When you reach the line containing "ATOM 63 N N" in the data below, begin returning lines exactly as written, and stop once the line containing "ATOM 65 C C" has been returned.

○ ○ ○ ○ ○ ○ ○

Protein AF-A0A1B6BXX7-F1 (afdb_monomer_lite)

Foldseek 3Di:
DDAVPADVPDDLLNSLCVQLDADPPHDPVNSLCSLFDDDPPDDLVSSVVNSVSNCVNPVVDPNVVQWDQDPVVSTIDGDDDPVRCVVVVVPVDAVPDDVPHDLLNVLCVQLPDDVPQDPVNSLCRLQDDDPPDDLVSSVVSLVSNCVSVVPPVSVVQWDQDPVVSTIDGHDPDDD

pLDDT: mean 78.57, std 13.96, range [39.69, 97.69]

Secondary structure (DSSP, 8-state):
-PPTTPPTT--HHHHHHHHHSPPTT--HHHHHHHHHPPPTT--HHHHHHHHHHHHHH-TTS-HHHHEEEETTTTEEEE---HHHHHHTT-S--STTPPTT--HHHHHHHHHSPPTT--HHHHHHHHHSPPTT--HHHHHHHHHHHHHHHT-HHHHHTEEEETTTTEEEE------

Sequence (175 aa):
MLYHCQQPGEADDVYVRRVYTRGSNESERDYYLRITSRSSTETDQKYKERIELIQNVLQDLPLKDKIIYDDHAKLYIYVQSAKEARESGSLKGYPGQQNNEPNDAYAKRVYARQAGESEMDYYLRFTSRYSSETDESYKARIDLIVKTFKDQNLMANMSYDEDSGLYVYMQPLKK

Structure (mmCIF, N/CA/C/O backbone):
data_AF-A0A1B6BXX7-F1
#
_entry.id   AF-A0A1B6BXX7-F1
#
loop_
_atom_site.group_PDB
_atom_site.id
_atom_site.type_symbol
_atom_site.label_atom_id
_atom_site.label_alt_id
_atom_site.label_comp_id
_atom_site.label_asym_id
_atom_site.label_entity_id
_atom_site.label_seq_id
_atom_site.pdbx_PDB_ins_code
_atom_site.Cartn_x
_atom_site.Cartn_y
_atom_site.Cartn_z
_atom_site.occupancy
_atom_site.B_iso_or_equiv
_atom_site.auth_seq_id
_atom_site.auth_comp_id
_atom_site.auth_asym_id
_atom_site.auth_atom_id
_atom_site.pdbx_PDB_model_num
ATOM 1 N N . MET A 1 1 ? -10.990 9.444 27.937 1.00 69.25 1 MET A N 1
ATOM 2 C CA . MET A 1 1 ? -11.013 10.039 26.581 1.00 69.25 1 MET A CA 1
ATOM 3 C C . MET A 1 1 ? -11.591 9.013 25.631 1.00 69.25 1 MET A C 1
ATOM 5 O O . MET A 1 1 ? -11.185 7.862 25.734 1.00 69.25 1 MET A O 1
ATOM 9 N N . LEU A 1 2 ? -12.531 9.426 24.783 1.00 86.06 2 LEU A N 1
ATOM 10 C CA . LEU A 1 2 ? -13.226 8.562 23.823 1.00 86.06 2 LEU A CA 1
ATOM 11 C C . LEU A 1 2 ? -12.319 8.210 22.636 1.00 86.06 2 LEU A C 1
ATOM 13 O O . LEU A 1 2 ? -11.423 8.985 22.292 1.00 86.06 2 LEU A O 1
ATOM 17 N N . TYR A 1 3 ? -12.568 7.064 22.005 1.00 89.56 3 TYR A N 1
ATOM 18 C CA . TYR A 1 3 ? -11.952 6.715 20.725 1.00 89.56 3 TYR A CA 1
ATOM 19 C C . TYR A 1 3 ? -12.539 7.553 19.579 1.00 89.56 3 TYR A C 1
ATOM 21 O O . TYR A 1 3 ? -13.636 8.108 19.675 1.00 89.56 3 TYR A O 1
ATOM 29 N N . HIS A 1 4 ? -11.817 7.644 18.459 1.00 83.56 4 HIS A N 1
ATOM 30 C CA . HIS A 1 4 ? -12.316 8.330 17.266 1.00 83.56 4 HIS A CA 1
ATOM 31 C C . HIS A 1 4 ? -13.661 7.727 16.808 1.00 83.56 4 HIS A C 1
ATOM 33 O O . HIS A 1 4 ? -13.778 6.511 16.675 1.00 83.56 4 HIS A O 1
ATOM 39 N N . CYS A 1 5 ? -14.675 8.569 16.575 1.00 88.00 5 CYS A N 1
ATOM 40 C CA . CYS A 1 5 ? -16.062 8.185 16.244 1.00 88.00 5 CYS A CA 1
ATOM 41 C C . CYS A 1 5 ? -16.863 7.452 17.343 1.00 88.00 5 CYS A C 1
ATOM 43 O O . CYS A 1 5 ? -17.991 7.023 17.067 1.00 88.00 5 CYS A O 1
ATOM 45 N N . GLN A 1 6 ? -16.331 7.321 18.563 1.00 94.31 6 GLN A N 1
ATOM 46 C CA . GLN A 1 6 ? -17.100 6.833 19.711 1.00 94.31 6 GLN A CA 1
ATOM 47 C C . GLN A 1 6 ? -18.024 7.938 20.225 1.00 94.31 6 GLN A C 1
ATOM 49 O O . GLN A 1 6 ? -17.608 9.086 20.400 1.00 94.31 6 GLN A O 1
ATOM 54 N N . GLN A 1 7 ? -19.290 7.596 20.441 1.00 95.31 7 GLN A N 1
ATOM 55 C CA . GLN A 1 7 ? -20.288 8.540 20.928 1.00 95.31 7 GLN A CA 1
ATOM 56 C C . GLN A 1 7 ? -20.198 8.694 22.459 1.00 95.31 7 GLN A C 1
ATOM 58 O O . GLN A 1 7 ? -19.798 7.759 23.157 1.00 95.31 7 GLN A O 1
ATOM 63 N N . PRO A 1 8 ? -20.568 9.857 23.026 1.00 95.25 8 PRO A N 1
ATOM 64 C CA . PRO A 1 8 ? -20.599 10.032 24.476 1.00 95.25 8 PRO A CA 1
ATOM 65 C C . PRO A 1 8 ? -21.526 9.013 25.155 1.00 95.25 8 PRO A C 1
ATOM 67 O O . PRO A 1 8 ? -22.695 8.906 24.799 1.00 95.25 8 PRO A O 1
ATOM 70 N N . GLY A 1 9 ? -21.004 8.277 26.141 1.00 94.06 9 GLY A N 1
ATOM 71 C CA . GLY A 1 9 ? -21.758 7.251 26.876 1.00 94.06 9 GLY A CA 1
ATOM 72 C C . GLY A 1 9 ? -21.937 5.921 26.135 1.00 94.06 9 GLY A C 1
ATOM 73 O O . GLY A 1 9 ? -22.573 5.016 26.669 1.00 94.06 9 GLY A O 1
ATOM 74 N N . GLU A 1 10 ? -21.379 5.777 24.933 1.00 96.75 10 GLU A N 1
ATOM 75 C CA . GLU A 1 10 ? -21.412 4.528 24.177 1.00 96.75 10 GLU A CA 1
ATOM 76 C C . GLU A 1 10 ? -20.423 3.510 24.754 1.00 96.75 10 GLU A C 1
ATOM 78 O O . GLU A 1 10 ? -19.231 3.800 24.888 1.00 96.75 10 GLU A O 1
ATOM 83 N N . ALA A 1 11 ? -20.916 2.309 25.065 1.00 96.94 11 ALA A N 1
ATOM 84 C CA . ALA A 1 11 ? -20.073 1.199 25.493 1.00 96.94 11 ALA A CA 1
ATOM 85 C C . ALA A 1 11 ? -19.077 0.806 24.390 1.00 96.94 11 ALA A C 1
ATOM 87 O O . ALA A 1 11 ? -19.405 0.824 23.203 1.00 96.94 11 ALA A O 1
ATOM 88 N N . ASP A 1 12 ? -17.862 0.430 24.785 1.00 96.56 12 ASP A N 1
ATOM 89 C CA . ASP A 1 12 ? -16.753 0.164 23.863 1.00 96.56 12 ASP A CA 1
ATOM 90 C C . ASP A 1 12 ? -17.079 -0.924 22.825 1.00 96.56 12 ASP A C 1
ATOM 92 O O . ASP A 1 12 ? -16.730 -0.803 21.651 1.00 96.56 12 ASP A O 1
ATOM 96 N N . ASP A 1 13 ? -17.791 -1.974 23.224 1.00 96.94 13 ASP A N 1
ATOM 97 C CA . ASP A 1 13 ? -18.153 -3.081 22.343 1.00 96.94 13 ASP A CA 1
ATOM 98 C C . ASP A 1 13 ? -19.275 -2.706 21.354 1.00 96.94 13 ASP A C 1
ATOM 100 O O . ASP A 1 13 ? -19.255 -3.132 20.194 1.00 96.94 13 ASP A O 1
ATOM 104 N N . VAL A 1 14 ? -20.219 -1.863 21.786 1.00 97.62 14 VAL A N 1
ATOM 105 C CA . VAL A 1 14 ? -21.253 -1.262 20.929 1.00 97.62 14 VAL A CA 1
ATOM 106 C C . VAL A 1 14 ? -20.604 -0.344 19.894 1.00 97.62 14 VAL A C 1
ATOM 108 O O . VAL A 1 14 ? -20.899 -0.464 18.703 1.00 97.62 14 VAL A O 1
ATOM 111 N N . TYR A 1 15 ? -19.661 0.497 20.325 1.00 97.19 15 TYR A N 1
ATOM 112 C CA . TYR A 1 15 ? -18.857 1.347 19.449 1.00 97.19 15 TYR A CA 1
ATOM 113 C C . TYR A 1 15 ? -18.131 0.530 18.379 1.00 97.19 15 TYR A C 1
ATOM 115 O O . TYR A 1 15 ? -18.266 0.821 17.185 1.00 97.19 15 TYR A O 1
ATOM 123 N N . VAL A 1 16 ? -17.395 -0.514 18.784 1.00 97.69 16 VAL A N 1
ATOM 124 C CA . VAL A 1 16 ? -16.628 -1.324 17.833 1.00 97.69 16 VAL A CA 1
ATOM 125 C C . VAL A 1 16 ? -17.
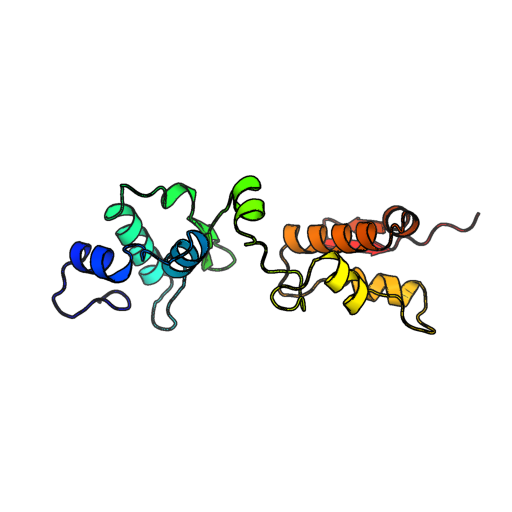549 -1.965 16.802 1.00 97.69 16 VAL A C 1
ATOM 127 O O . VAL A 1 16 ? -17.280 -1.864 15.605 1.00 97.69 16 VAL A O 1
ATOM 130 N N . ARG A 1 17 ? -18.658 -2.579 17.230 1.00 96.75 17 ARG A N 1
ATOM 131 C CA . ARG A 1 17 ? -19.589 -3.233 16.300 1.00 96.75 17 ARG A CA 1
ATOM 132 C C . ARG A 1 17 ? -20.278 -2.232 15.381 1.00 96.75 17 ARG A C 1
ATOM 134 O O . ARG A 1 17 ? -20.429 -2.515 14.197 1.00 96.75 17 ARG A O 1
ATOM 141 N N . ARG A 1 18 ? -20.650 -1.049 15.864 1.00 96.56 18 ARG A N 1
ATOM 142 C CA . ARG A 1 18 ? -21.279 -0.026 15.019 1.00 96.56 18 ARG A CA 1
ATOM 143 C C . ARG A 1 18 ? -20.325 0.509 13.952 1.00 96.56 18 ARG A C 1
ATOM 145 O O . ARG A 1 18 ? -20.742 0.714 12.817 1.00 96.56 18 ARG A O 1
ATOM 152 N N . VAL A 1 19 ? -19.069 0.771 14.314 1.00 95.00 19 VAL A N 1
ATOM 153 C CA . VAL A 1 19 ? -18.115 1.450 13.424 1.00 95.00 19 VAL A CA 1
ATOM 154 C C . VAL A 1 19 ? -17.346 0.468 12.544 1.00 95.00 19 VAL A C 1
ATOM 156 O O . VAL A 1 19 ? -17.123 0.759 11.373 1.00 95.00 19 VAL A O 1
ATOM 159 N N . TYR A 1 20 ? -16.954 -0.695 13.062 1.00 95.25 20 TYR A N 1
ATOM 160 C CA . TYR A 1 20 ? -16.027 -1.622 12.399 1.00 95.25 20 TYR A CA 1
ATOM 161 C C . TYR A 1 20 ? -16.652 -2.957 11.997 1.00 95.25 20 TYR A C 1
ATOM 163 O O . TYR A 1 20 ? -15.925 -3.867 11.609 1.00 95.25 20 TYR A O 1
ATOM 171 N N . THR A 1 21 ? -17.979 -3.091 12.009 1.00 94.44 21 THR A N 1
ATOM 172 C CA . THR A 1 21 ? -18.615 -4.181 11.253 1.00 94.44 21 THR A CA 1
ATOM 173 C C . THR A 1 21 ? -18.405 -3.941 9.757 1.00 94.44 21 THR A C 1
ATOM 175 O O . THR A 1 21 ? -18.467 -2.802 9.282 1.00 94.44 21 THR A O 1
ATOM 178 N N . ARG A 1 22 ? -18.099 -5.008 9.013 1.00 93.06 22 ARG A N 1
ATOM 179 C CA . ARG A 1 22 ? -17.880 -4.941 7.566 1.00 93.06 22 ARG A CA 1
ATOM 180 C C . ARG A 1 22 ? -19.194 -4.687 6.830 1.00 93.06 22 ARG A C 1
ATOM 182 O O . ARG A 1 22 ? -20.196 -5.348 7.098 1.00 93.06 22 ARG A O 1
ATOM 189 N N . GLY A 1 23 ? -19.186 -3.751 5.885 1.00 90.56 23 GLY A N 1
ATOM 190 C CA . GLY A 1 23 ? -20.343 -3.497 5.023 1.00 90.56 23 GLY A CA 1
ATOM 191 C C . GLY A 1 23 ? -20.551 -4.604 3.982 1.00 90.56 23 GLY A C 1
ATOM 192 O O . GLY A 1 23 ? -19.592 -5.211 3.513 1.00 90.56 23 GLY A O 1
ATOM 193 N N . SER A 1 24 ? -21.795 -4.833 3.549 1.00 89.31 24 SER A N 1
ATOM 194 C CA . SER A 1 24 ? -22.127 -5.872 2.554 1.00 89.31 24 SER A CA 1
ATOM 195 C C . SER A 1 24 ? -21.466 -5.668 1.184 1.00 89.31 24 SER A C 1
ATOM 197 O O . SER A 1 24 ? -21.194 -6.642 0.489 1.00 89.31 24 SER A O 1
ATOM 199 N N . ASN A 1 25 ? -21.174 -4.418 0.814 1.00 90.00 25 ASN A N 1
ATOM 200 C CA . ASN A 1 25 ? -20.496 -4.050 -0.436 1.00 90.00 25 ASN A CA 1
ATOM 201 C C . ASN A 1 25 ? -19.017 -3.679 -0.229 1.00 90.00 25 ASN A C 1
ATOM 203 O O . ASN A 1 25 ? -18.366 -3.191 -1.150 1.00 90.00 25 ASN A O 1
ATOM 207 N N . GLU A 1 26 ? -18.490 -3.846 0.984 1.00 84.94 26 GLU A N 1
ATOM 208 C CA . GLU A 1 26 ? -17.118 -3.474 1.313 1.00 84.94 26 GLU A CA 1
ATOM 209 C C . GLU A 1 26 ? -16.167 -4.612 0.932 1.00 84.94 26 GLU A C 1
ATOM 211 O O . GLU A 1 26 ? -16.322 -5.758 1.382 1.00 84.94 26 GLU A O 1
ATOM 216 N N . SER A 1 27 ? -15.168 -4.311 0.098 1.00 82.69 27 SER A N 1
ATOM 217 C CA . SER A 1 27 ? -14.119 -5.281 -0.210 1.00
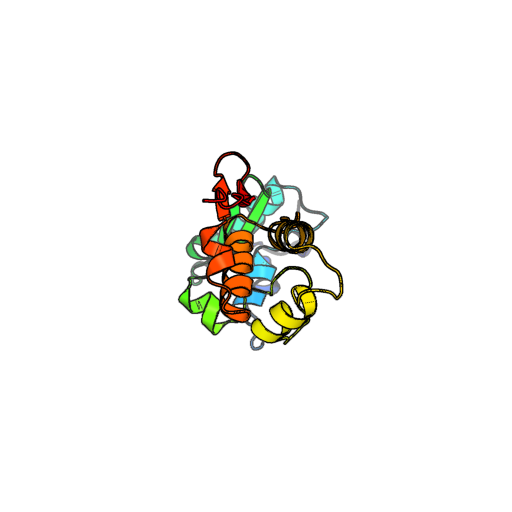 82.69 27 SER A CA 1
ATOM 218 C C . SER A 1 27 ? -13.326 -5.616 1.056 1.00 82.69 27 SER A C 1
ATOM 220 O O . SER A 1 27 ? -13.258 -4.822 1.993 1.00 82.69 27 SER A O 1
ATOM 222 N N . GLU A 1 28 ? -12.717 -6.801 1.109 1.00 80.44 28 GLU A N 1
ATOM 223 C CA . GLU A 1 28 ? -11.912 -7.188 2.274 1.00 80.44 28 GLU A CA 1
ATOM 224 C C . GLU A 1 28 ? -10.772 -6.189 2.495 1.00 80.44 28 GLU A C 1
ATOM 226 O O . GLU A 1 28 ? -10.505 -5.762 3.614 1.00 80.44 28 GLU A O 1
ATOM 231 N N . ARG A 1 29 ? -10.154 -5.748 1.401 1.00 76.19 29 ARG A N 1
ATOM 232 C CA . ARG A 1 29 ? -9.108 -4.739 1.438 1.00 76.19 29 ARG A CA 1
ATOM 233 C C . ARG A 1 29 ? -9.595 -3.432 2.054 1.00 76.19 29 ARG A C 1
ATOM 235 O O . ARG A 1 29 ? -8.943 -2.925 2.961 1.00 76.19 29 ARG A O 1
ATOM 242 N N . ASP A 1 30 ? -10.694 -2.876 1.549 1.00 79.06 30 ASP A N 1
ATOM 243 C CA . ASP A 1 30 ? -11.201 -1.587 2.034 1.00 79.06 30 ASP A CA 1
ATOM 244 C C . ASP A 1 30 ? -11.579 -1.680 3.513 1.00 79.06 30 ASP A C 1
ATOM 246 O O . ASP A 1 30 ? -11.288 -0.766 4.283 1.00 79.06 30 ASP A O 1
ATOM 250 N N . TYR A 1 31 ? -12.110 -2.834 3.921 1.00 89.38 31 TYR A N 1
ATOM 251 C CA . TYR A 1 31 ? -12.409 -3.138 5.310 1.00 89.38 31 TYR A CA 1
ATOM 252 C C . TYR A 1 31 ? -11.170 -3.066 6.213 1.00 89.38 31 TYR A C 1
ATOM 254 O O . TYR A 1 31 ? -11.156 -2.322 7.198 1.00 89.38 31 TYR A O 1
ATOM 262 N N . TYR A 1 32 ? -10.098 -3.782 5.864 1.00 84.75 32 TYR A N 1
ATOM 263 C CA . TYR A 1 32 ? -8.868 -3.760 6.656 1.00 84.75 32 TYR A CA 1
ATOM 264 C C . TYR A 1 32 ? -8.163 -2.403 6.611 1.00 84.75 32 TYR A C 1
ATOM 266 O O . TYR A 1 32 ? -7.708 -1.933 7.652 1.00 84.75 32 TYR A O 1
ATOM 274 N N . LEU A 1 33 ? -8.126 -1.733 5.453 1.00 79.06 33 LEU A N 1
ATOM 275 C CA . LEU A 1 33 ? -7.569 -0.382 5.341 1.00 79.06 33 LEU A CA 1
ATOM 276 C C . LEU A 1 33 ? -8.322 0.616 6.221 1.00 79.06 33 LEU A C 1
ATOM 278 O O . LEU A 1 33 ? -7.705 1.486 6.832 1.00 79.06 33 LEU A O 1
ATOM 282 N N . ARG A 1 34 ? -9.647 0.497 6.323 1.00 89.31 34 ARG A N 1
ATOM 283 C CA . ARG A 1 34 ? -10.448 1.347 7.204 1.00 89.31 34 ARG A CA 1
ATOM 284 C C . ARG A 1 34 ? -10.163 1.076 8.679 1.00 89.31 34 ARG A C 1
ATOM 286 O O . ARG A 1 34 ? -10.074 2.031 9.445 1.00 89.31 34 ARG A O 1
ATOM 293 N N . ILE A 1 35 ? -9.993 -0.187 9.078 1.00 89.69 35 ILE A N 1
ATOM 294 C CA . ILE A 1 35 ? -9.605 -0.536 10.455 1.00 89.69 35 ILE A CA 1
ATOM 295 C C . ILE A 1 35 ? -8.249 0.080 10.796 1.00 89.69 35 ILE A C 1
ATOM 297 O O . ILE A 1 35 ? -8.123 0.743 11.830 1.00 89.69 35 ILE A O 1
ATOM 301 N N . THR A 1 36 ? -7.252 -0.116 9.929 1.00 84.38 36 THR A N 1
ATOM 302 C CA . THR A 1 36 ? -5.886 0.351 10.176 1.00 84.38 36 THR A CA 1
ATOM 303 C C . THR A 1 36 ? -5.703 1.844 9.943 1.00 84.38 36 THR A C 1
ATOM 305 O O . THR A 1 36 ? -4.701 2.398 10.382 1.00 84.38 36 THR A O 1
ATOM 308 N N . SER A 1 37 ? -6.642 2.534 9.300 1.00 82.44 37 SER A N 1
ATOM 309 C CA . SER A 1 37 ? -6.540 3.977 9.092 1.00 82.44 37 SER A CA 1
ATOM 310 C C . SER A 1 37 ? -6.440 4.715 10.419 1.00 82.44 37 SER A C 1
ATOM 312 O O . SER A 1 37 ? -7.212 4.466 11.352 1.00 82.44 37 SER A O 1
ATOM 314 N N . ARG A 1 38 ? -5.479 5.638 10.485 1.00 80.81 38 ARG A N 1
ATOM 315 C CA . ARG A 1 38 ? -5.268 6.486 11.648 1.00 80.81 38 ARG A CA 1
ATOM 316 C C . ARG A 1 38 ? -5.978 7.828 11.478 1.00 80.81 38 ARG A C 1
ATOM 318 O O . ARG A 1 38 ? -5.832 8.487 10.452 1.00 80.81 38 ARG A O 1
ATOM 325 N N . SER A 1 39 ? -6.733 8.244 12.486 1.00 78.12 39 SER A N 1
ATOM 326 C CA . SER A 1 39 ? -7.350 9.566 12.553 1.00 78.12 39 SER A CA 1
ATOM 327 C C . SER A 1 39 ? -6.312 10.661 12.811 1.00 78.12 39 SER A C 1
ATOM 329 O O . SER A 1 39 ? -5.345 10.468 13.544 1.00 78.12 39 SER A O 1
ATOM 331 N N . SER A 1 40 ? -6.533 11.859 12.271 1.00 79.62 40 SER A N 1
ATOM 332 C CA . SER A 1 40 ? -5.671 13.014 12.555 1.00 79.62 40 SER A CA 1
ATOM 333 C C . SER A 1 40 ? -5.761 13.490 14.009 1.00 79.62 40 SER A C 1
ATOM 335 O O . SER A 1 40 ? -4.884 14.217 14.468 1.00 79.62 40 SER A O 1
ATOM 337 N N . THR A 1 41 ? -6.805 13.088 14.742 1.00 79.44 41 THR A N 1
ATOM 338 C CA . THR A 1 41 ? -7.035 13.506 16.131 1.00 79.44 41 THR A CA 1
ATOM 339 C C . THR A 1 41 ? -6.605 12.471 17.168 1.00 79.44 41 THR A C 1
ATOM 341 O O . THR A 1 41 ? -6.722 12.738 18.365 1.00 79.44 41 THR A O 1
ATOM 344 N N . GLU A 1 42 ? -6.110 11.299 16.755 1.00 81.31 42 GLU A N 1
ATOM 345 C CA . GLU A 1 42 ? -5.644 10.272 17.691 1.00 81.31 42 GLU A CA 1
ATOM 346 C C . GLU A 1 42 ? -4.123 10.290 17.873 1.00 81.31 42 GLU A C 1
ATOM 348 O O . GLU A 1 42 ? -3.344 10.388 16.921 1.00 81.31 42 GLU A O 1
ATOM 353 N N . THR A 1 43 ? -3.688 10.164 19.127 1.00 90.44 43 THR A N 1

○ ○ ○ ○ ○ ○ ○

**Answer space**:
ATOM 63 N N . PRO A 1 8 ? -20.568 9.857 23.026 1.00 95.25 8 PRO A N 1
ATOM 64 C CA . PRO A 1 8 ? -20.599 10.032 24.476 1.00 95.25 8 PRO A CA 1
ATOM 65 C C . PRO A 1 8 ? -21.526 9.013 25.155 1.00 95.25 8 PRO A C 1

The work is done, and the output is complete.